Quoi qu'aient pu en dire des grincheux, le film me semble superbement construit, basé sur un de ces rythmes lents et contemplatifs que j'apprécie, et met en scène de façon très intéressante les réactions de l'humanité brutalement confrontée à l'autre (la scène du "vous pouvez allumer la télé ?", dans l'amphi, notamment). Cela m'a renvoyé à une très vieille expérience (fin des années 80, je dirais), quand mon frère avait pris en route une émission genre "les dossiers de l'écran", dans laquelle avait été mise en scène la façon dont les médias réagiraient à un message radio provenu d'outre-espace. Un pur effet Orson Welles/Guerre des Mondes : mon frangin m'appelle en me disant "viens voir, il se passe un truc", et pendant le quart d'heure suivant, nous sommes restés hypnotisés par l'écran, complètement scotchés, le cœur battant, ayant l'impression de vivre un moment au-delà de l'historique. Jusqu'à ce que la reconstitution cède à nouveau la place au débat, et que nous comprenions que nous nous étions faits avoir. Mais tant que nous y avons cru, nous avons ressenti des choses incroyables.
Du coup, ensuite, nous avons surtout ressenti une forme de colère et de dépit. On venait de nous voler quelque chose de magnifique, au point que si cela arrivait vraiment par la suite, nous risquerions d'être trop blasés pour pour retrouver ces sensations-là. Comme quoi les premières fois sont des choses importantes, méfiez-vous des imitations.
Bref, le début du film de Villeneuve parvient à mettre en scène précisément cet instant, et l'espèce de torpeur qui le suit, ce moment où l'énormité de l'évènement se fore peu à peu un chemin dans l'esprit des gens qui y ont assisté par écrans de télé interposés. Le tout sans grosses démonstrations krakapoum à la Emmerich, je précise.
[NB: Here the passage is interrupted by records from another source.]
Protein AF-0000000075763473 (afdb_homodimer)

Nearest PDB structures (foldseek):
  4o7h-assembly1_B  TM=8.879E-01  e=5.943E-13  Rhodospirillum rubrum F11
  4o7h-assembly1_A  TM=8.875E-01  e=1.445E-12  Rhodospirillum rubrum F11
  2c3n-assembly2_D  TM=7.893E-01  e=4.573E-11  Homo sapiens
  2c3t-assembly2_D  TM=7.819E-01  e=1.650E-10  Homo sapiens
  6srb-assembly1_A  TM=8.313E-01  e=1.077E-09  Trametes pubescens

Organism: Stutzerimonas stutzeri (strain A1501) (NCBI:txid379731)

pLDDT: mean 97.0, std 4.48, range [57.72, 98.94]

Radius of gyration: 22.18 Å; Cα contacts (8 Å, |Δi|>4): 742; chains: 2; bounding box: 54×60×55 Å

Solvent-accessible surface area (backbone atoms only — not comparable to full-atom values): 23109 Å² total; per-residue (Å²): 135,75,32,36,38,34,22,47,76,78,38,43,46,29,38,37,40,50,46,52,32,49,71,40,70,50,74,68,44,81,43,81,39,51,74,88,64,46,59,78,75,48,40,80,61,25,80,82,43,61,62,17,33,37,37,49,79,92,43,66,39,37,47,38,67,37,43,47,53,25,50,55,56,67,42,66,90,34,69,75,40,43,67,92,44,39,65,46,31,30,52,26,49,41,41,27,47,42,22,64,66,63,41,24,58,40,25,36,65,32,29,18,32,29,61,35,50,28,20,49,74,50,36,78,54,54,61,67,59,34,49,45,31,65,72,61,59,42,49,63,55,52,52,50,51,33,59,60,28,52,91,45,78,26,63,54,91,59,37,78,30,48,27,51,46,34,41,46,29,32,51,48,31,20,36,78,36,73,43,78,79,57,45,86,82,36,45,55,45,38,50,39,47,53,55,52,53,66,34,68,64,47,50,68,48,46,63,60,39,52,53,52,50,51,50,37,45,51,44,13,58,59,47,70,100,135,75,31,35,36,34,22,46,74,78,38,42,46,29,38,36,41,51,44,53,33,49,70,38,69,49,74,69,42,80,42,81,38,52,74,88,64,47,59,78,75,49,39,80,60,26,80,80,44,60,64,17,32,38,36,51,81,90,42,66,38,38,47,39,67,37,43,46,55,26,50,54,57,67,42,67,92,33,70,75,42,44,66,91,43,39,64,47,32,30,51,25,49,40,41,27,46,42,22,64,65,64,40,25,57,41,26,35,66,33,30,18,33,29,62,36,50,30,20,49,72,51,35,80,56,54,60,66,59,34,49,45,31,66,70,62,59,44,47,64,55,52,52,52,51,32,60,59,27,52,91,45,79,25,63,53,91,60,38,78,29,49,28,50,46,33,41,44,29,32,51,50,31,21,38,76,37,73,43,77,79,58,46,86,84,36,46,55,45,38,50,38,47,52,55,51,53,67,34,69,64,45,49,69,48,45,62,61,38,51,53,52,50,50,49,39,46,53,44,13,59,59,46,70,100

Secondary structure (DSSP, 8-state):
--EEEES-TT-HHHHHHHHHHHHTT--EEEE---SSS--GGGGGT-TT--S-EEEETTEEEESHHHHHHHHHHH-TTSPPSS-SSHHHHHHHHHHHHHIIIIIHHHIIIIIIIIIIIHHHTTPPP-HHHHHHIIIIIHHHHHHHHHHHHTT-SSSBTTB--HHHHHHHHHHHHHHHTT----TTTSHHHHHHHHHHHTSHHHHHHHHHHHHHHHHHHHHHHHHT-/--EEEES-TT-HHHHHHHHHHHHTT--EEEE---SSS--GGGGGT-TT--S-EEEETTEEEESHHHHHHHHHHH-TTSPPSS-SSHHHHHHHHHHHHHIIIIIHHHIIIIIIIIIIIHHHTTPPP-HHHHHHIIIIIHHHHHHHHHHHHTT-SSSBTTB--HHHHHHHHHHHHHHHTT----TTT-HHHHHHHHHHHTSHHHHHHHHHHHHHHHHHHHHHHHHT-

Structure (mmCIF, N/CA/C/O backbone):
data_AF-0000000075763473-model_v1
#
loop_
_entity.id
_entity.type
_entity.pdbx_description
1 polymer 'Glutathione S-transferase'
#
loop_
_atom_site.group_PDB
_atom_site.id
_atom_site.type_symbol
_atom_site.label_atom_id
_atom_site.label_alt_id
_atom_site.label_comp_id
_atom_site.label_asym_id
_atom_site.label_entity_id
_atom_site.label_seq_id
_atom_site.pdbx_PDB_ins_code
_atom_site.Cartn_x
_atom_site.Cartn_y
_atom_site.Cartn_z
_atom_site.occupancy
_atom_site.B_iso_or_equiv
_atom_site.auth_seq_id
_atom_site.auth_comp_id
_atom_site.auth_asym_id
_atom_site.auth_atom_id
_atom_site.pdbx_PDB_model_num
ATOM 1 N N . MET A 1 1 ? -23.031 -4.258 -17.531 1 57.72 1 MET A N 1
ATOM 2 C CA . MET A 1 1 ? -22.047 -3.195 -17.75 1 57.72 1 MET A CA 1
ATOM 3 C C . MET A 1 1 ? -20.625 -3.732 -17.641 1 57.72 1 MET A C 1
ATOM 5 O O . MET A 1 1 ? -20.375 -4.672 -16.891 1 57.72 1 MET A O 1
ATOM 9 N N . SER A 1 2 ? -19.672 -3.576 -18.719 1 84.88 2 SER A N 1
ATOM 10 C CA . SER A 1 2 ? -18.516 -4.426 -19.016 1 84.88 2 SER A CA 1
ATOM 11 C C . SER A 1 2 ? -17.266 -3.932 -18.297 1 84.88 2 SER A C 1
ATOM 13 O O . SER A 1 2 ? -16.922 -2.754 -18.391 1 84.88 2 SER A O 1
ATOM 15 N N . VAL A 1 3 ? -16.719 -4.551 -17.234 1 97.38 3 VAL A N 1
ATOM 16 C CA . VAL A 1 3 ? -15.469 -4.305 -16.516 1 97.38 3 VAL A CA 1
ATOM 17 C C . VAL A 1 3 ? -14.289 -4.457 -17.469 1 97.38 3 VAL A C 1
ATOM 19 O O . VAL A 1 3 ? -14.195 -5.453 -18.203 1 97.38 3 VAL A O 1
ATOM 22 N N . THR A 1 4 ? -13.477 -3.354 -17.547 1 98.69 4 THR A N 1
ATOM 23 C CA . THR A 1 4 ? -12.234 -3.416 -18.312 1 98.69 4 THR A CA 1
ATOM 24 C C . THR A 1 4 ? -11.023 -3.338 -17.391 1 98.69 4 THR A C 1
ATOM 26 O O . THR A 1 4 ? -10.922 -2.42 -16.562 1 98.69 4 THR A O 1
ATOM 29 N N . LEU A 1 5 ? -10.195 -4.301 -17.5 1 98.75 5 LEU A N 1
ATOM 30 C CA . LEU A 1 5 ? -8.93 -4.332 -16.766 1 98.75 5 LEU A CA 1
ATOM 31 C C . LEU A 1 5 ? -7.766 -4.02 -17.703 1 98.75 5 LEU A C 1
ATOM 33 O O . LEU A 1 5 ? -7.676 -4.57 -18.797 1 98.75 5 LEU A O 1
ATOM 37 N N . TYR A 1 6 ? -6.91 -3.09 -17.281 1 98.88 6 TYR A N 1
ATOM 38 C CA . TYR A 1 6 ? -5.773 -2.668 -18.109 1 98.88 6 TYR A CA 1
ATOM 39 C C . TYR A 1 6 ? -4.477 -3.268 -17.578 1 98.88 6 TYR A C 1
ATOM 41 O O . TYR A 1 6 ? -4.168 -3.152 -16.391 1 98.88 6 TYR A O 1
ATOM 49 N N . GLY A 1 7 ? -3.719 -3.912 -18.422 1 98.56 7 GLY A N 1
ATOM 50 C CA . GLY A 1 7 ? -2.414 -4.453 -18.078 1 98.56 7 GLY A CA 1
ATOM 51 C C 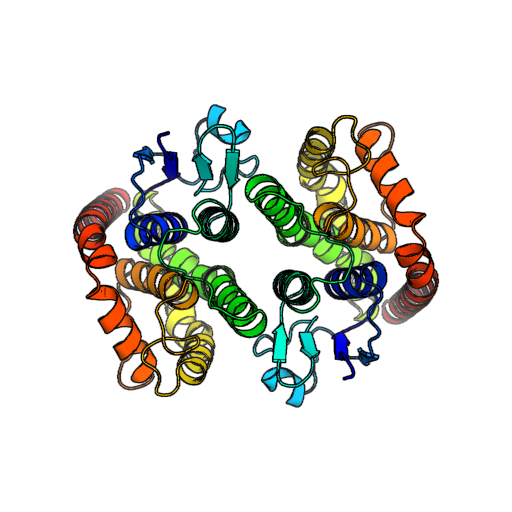. GLY A 1 7 ? -2.033 -5.668 -18.891 1 98.56 7 GLY A C 1
ATOM 52 O O . GLY A 1 7 ? -2.6 -5.906 -19.953 1 98.56 7 GLY A O 1
ATOM 53 N N . VAL A 1 8 ? -1.016 -6.387 -18.438 1 98.12 8 VAL A N 1
ATOM 54 C CA . VAL A 1 8 ? -0.553 -7.574 -19.156 1 98.12 8 VAL A CA 1
ATOM 55 C C . VAL A 1 8 ? -0.589 -8.781 -18.219 1 98.12 8 VAL A C 1
ATOM 57 O O . VAL A 1 8 ? -0.385 -8.641 -17.016 1 98.12 8 VAL A O 1
ATOM 60 N N . PRO A 1 9 ? -0.714 -9.977 -18.688 1 97.25 9 PRO A N 1
ATOM 61 C CA . PRO A 1 9 ? -0.951 -11.188 -17.891 1 97.25 9 PRO A CA 1
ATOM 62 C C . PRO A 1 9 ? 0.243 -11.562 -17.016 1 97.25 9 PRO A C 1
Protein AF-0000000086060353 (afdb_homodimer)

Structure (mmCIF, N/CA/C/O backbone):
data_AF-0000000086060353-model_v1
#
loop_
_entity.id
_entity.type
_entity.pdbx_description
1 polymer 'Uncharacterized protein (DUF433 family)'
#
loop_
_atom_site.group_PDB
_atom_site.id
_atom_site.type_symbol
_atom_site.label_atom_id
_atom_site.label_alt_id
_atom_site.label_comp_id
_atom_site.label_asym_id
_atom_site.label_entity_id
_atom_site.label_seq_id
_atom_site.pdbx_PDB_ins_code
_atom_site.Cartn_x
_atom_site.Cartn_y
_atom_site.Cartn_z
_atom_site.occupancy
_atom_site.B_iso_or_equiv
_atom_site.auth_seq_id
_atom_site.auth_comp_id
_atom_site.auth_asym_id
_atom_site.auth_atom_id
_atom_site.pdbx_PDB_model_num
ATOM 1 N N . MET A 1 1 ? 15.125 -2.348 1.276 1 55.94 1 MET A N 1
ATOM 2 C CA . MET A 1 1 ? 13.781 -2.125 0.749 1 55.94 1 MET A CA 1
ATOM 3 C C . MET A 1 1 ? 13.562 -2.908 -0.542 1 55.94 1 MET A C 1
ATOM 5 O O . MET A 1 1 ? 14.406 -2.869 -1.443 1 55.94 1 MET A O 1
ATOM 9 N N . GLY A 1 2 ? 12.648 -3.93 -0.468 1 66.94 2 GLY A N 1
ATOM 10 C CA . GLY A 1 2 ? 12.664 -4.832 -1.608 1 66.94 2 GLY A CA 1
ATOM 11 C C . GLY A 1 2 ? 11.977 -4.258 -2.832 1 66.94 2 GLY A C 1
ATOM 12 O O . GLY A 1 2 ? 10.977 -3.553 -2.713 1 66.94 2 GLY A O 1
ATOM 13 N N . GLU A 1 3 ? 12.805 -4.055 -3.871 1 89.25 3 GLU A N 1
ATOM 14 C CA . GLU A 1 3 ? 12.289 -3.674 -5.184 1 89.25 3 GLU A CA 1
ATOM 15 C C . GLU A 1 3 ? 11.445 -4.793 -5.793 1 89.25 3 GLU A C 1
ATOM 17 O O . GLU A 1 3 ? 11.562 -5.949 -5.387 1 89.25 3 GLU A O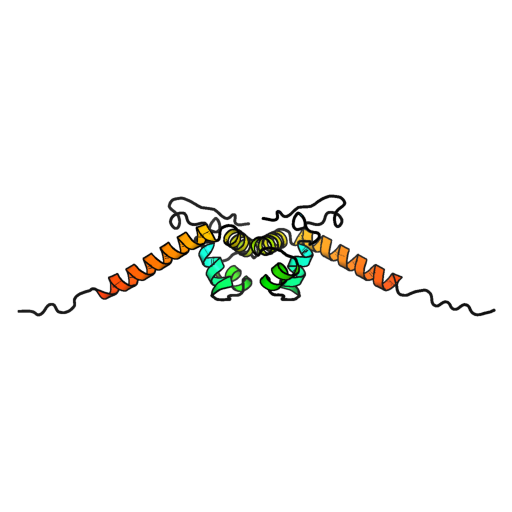 1
ATOM 22 N N . ILE A 1 4 ? 10.406 -4.387 -6.535 1 97.62 4 ILE A N 1
ATOM 23 C CA . ILE A 1 4 ? 9.664 -5.363 -7.332 1 97.62 4 ILE A CA 1
ATOM 24 C C . ILE A 1 4 ? 10.438 -5.68 -8.609 1 97.62 4 ILE A C 1
ATOM 26 O O . ILE A 1 4 ? 10.828 -4.77 -9.344 1 97.62 4 ILE A O 1
ATOM 30 N N . VAL A 1 5 ? 10.727 -6.953 -8.789 1 97.81 5 VAL A N 1
ATOM 31 C CA . VAL A 1 5 ? 11.547 -7.332 -9.93 1 97.81 5 VAL A CA 1
ATOM 32 C C . VAL A 1 5 ? 10.914 -8.523 -10.648 1 97.81 5 VAL A C 1
ATOM 34 O O . VAL A 1 5 ? 10.102 -9.25 -10.062 1 97.81 5 VAL A O 1
ATOM 37 N N . SER A 1 6 ? 11.164 -8.609 -11.883 1 97.88 6 SER A N 1
ATOM 38 C CA . SER A 1 6 ? 10.859 -9.781 -12.703 1 97.88 6 SER A CA 1
ATOM 39 C C . SER A 1 6 ? 12.133 -10.383 -13.289 1 97.88 6 SER A C 1
ATOM 41 O O . SER A 1 6 ? 12.883 -9.703 -13.992 1 97.88 6 SER A O 1
ATOM 43 N N . THR A 1 7 ? 12.406 -11.641 -12.914 1 96.75 7 THR A N 1
ATOM 44 C CA . THR A 1 7 ? 13.641 -12.289 -13.336 1 96.75 7 THR A CA 1
ATOM 45 C C . THR A 1 7 ? 13.336 -13.57 -14.109 1 96.75 7 THR A C 1
ATOM 47 O O . THR A 1 7 ? 12.633 -14.453 -13.617 1 96.75 7 THR A O 1
ATOM 50 N N . ASP A 1 8 ? 13.938 -13.641 -15.242 1 94.88 8 ASP A N 1
ATOM 51 C CA . ASP A 1 8 ? 13.758 -14.867 -16.016 1 94.88 8 ASP A CA 1
ATOM 52 C C . ASP A 1 8 ? 14.234 -16.094 -15.227 1 94.88 8 ASP A C 1
ATOM 54 O O . ASP A 1 8 ? 15.297 -16.062 -14.602 1 94.88 8 ASP A O 1
ATOM 58 N N . GLY A 1 9 ? 13.445 -17.172 -15.273 1 94.5 9 GLY A N 1
ATOM 59 C CA . GLY A 1 9 ? 13.836 -18.406 -14.625 1 94.5 9 GLY A CA 1
ATOM 60 C C . GLY A 1 9 ? 13.422 -18.484 -13.164 1 94.5 9 GLY A C 1
ATOM 61 O O . GLY A 1 9 ? 13.617 -19.5 -12.5 1 94.5 9 GLY A O 1
ATOM 62 N N . VAL A 1 10 ? 12.992 -17.359 -12.68 1 96.12 10 VAL A N 1
ATOM 63 C CA . VAL A 1 10 ? 12.516 -17.344 -11.305 1 96.12 10 VAL A CA 1
ATOM 64 C C . VAL A 1 10 ? 11 -17.125 -11.289 1 96.12 10 VAL A C 1
ATOM 66 O O . VAL A 1 10 ? 10.508 -16.078 -11.711 1 96.12 10 VAL A O 1
ATOM 69 N N . MET A 1 11 ? 10.289 -18.109 -10.82 1 95.31 11 MET A N 1
ATOM 70 C CA . MET A 1 11 ? 8.836 -18.047 -10.719 1 95.31 11 MET A CA 1
ATOM 71 C C . MET A 1 11 ? 8.203 -17.688 -12.055 1 95.31 11 MET A C 1
ATOM 73 O O . MET A 1 11 ? 7.277 -16.875 -12.109 1 95.31 11 MET A O 1
ATOM 77 N N . GLY A 1 12 ? 8.766 -18.219 -13.102 1 95 12 GLY A N 1
ATOM 78 C CA . GLY A 1 12 ? 8.219 -18.016 -14.43 1 95 12 GLY A CA 1
ATOM 79 C C . GLY A 1 12 ? 8.328 -16.578 -14.906 1 95 12 GLY A C 1
ATOM 80 O O . GLY A 1 12 ? 7.766 -16.219 -15.938 1 95 12 GLY A O 1
ATOM 81 N N . GLY A 1 13 ? 8.984 -15.68 -14.164 1 96.81 13 GLY A N 1
ATOM 82 C CA . GLY A 1 13 ? 9.172 -14.297 -14.562 1 96.81 13 GLY A CA 1
ATOM 83 C C . GLY A 1 13 ? 8.125 -13.352 -14 1 96.81 13 GLY A C 1
ATOM 84 O O . GLY A 1 13 ? 8.102 -12.172 -14.328 1 96.81 13 GLY A O 1
ATOM 85 N N . GLN A 1 14 ? 7.305 -13.906 -13.141 1 97.19 14 GLN A N 1
ATOM 86 C CA . GLN A 1 14 ? 6.254 -13.039 -12.609 1 97.19 14 GLN A CA 1
ATOM 87 C C . GLN A 1 14 ? 6.828 -12.016 -11.633 1 97.19 14 GLN A C 1
ATOM 89 O O . GLN A 1 14 ? 7.805 -12.297 -10.938 1 97.19 14 GLN A O 1
ATOM 94 N N . PRO A 1 15 ? 6.281 -10.82 -11.562 1 98.25 15 PRO A N 1
ATOM 95 C CA . PRO A 1 15 ? 6.766 -9.812 -10.609 1 98.25 15 PRO A CA 1
ATOM 96 C C . PRO A 1 15 ? 6.758 -10.312 -9.172 1 98.25 15 PRO A C 1
ATOM 98 O O . PRO A 1 15 ? 5.793 -10.953 -8.734 1 98.25 15 PRO A O 1
ATOM 101 N N . ARG A 1 16 ? 7.805 -10.047 -8.492 1 97.81 16 ARG A N 1
ATOM 102 C CA . ARG A 1 16 ? 7.992 -10.539 -7.129 1 97.81 16 ARG A CA 1
ATOM 103 C C . ARG A 1 16 ? 8.82 -9.562 -6.297 1 97.81 16 ARG A C 1
ATOM 105 O O . ARG A 1 16 ? 9.469 -8.672 -6.844 1 97.81 16 ARG A O 1
ATOM 112 N N . ILE A 1 17 ? 8.758 -9.75 -4.984 1 97.44 17 ILE A N 1
ATOM 113 C CA . ILE A 1 17 ? 9.648 -8.992 -4.109 1 97.44 17 ILE A CA 1
ATOM 114 C C . ILE A 1 17 ? 11.078 -9.508 -4.262 1 97.44 17 ILE A C 1
ATOM 116 O O . ILE A 1 17 ? 11.328 -10.711 -4.156 1 97.44 17 ILE A O 1
ATOM 120 N N . GLU A 1 18 ? 11.984 -8.625 -4.543 1 95.62 18 GLU A N 1
ATOM 121 C CA . GLU A 1 18 ? 13.375 -8.992 -4.785 1 95.62 18 GLU A CA 1
ATOM 122 C C . GLU A 1 18 ? 13.945 -9.797 -3.615 1 95.62 18 GLU A C 1
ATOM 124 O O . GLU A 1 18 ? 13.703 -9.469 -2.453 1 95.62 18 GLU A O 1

C'est vraiment réalisé avec finesse. Si vous avez vu le film, je pense que vous voyez ce que je veux dire.
Et si vous ne l'avez pas vu, arrêtez votre lecture ici et allez le voir, parce qu'après

ATTENTION ÇA VA ÊTRE LA FOIRE AUX SPOILERS

Plus qu'un film sur le rapport à l'autre, je crois que c'est un film sur la dignité, ce mot si galvaudé depuis quelques années. Louise, la linguiste, vit ou va vivre une tragédie, et cette tragédie, la perte d'un enfant, nous est amenée dès les premières minutes. Ce que ces premières minutes se gardent bien de nous dire (et c'est là que je commence à spoiler, dernier avertissement, allez-vous en si vous n'avez pas vu le film, je vous en conjure) c'est que la séquence est un flash-forward, une prémonition. Quand l'histoire commence, l'enfant n'est même pas né et Louise ignore son existence à venir. Mais le spectateur, lui, ne le sait pas. Ce sens de la séquence n'apparaît que bien plus tard. Pourtant, elle va cadrer notre perception du film. Et c'est là que c'est brillant. Car si Arrival est un film "à twist", il ne nous prend pas pour autant en traitre. Il adopte une forme circulaire, comme le langage des heptapodes, et même la musique assez répétitive est là pour appuyer cet effet de boucle.
Et le langage des aliens est la clé. Car ce langage cyclique, simultané (quelle idée brillante !) et donc complètement étranger à notre pratique successive de la communication "infecte" la conscience et, dès lors que l'on commence à en maîtriser les codes, ouvre la perception de son locuteur en termes de temps. Plus elle avance dans la compréhension des mécanismes linguistiques, plus Louise est assaillie de visions de son futur, de cette fille qu'elle n'a pas encore eu et qu'elle est destinée à perdre.
La dignité que j'évoquais plus haut, c'est celle de Louise qui, plutôt que de se laisser écraser par la prescience du drame, décide d'accepter son futur avec ses joies et ses tristesses (ce que n'est pas capable de faire son compagnon). Humainement, c'est quelque chose de fort, et de tragique au sens le plus noble du terme.
Vous qui me lisez, vous savez que je me passionne pour Dune. Voir que Villeneuve, qui risque d'en diriger une nouvelle version cinématographique, a déjà aussi brillamment traité l'un de ses thèmes a quelque chose de profondément rassurant. Je réserve par contre mon jugement sur son Blade Runner à venir, même si la bande annonce est très excitante (la bande annonce de Prometheus était très bien, souvenez-vous).
Par ailleurs, Arrival me renvoie également à deux comics que j'ai traduits, Trees, de Warren Ellis, et Neonomicon, d'Alan Moore. Arrival partage avec Trees cette image d'artefacts aliens complètement aveugles et étrangers arrivant en plusieurs points du monde, et leur impact sur la vie humaine (Ellis est très radical, là-dedans, car au point où en est la série, il n'y a toujours aucune communication apparente avec les occupants des Arbres, si tant est qu'ils existent).
L'idée d'un langage profondément étranger qui ouvre la perception du temps se retrouve dans Neonomicon, où elle sert d'explication à l'irruption des entités lovecraftiennes dans un monde où Lovecraft a existé.
Bref, tout ça pour dire que Arrival, c'est drôlement bien. Et prouve qu'on peut faire de la grande SF en restant discret et modéré sur le spectaculaire.

Commentaires

Tonton Rag a dit…
Merci d'avoir fait des alertes SPOILERS. Je viens de voir le film, puis j'ai lu l'article. Tu sais pourquoi ce film me touche.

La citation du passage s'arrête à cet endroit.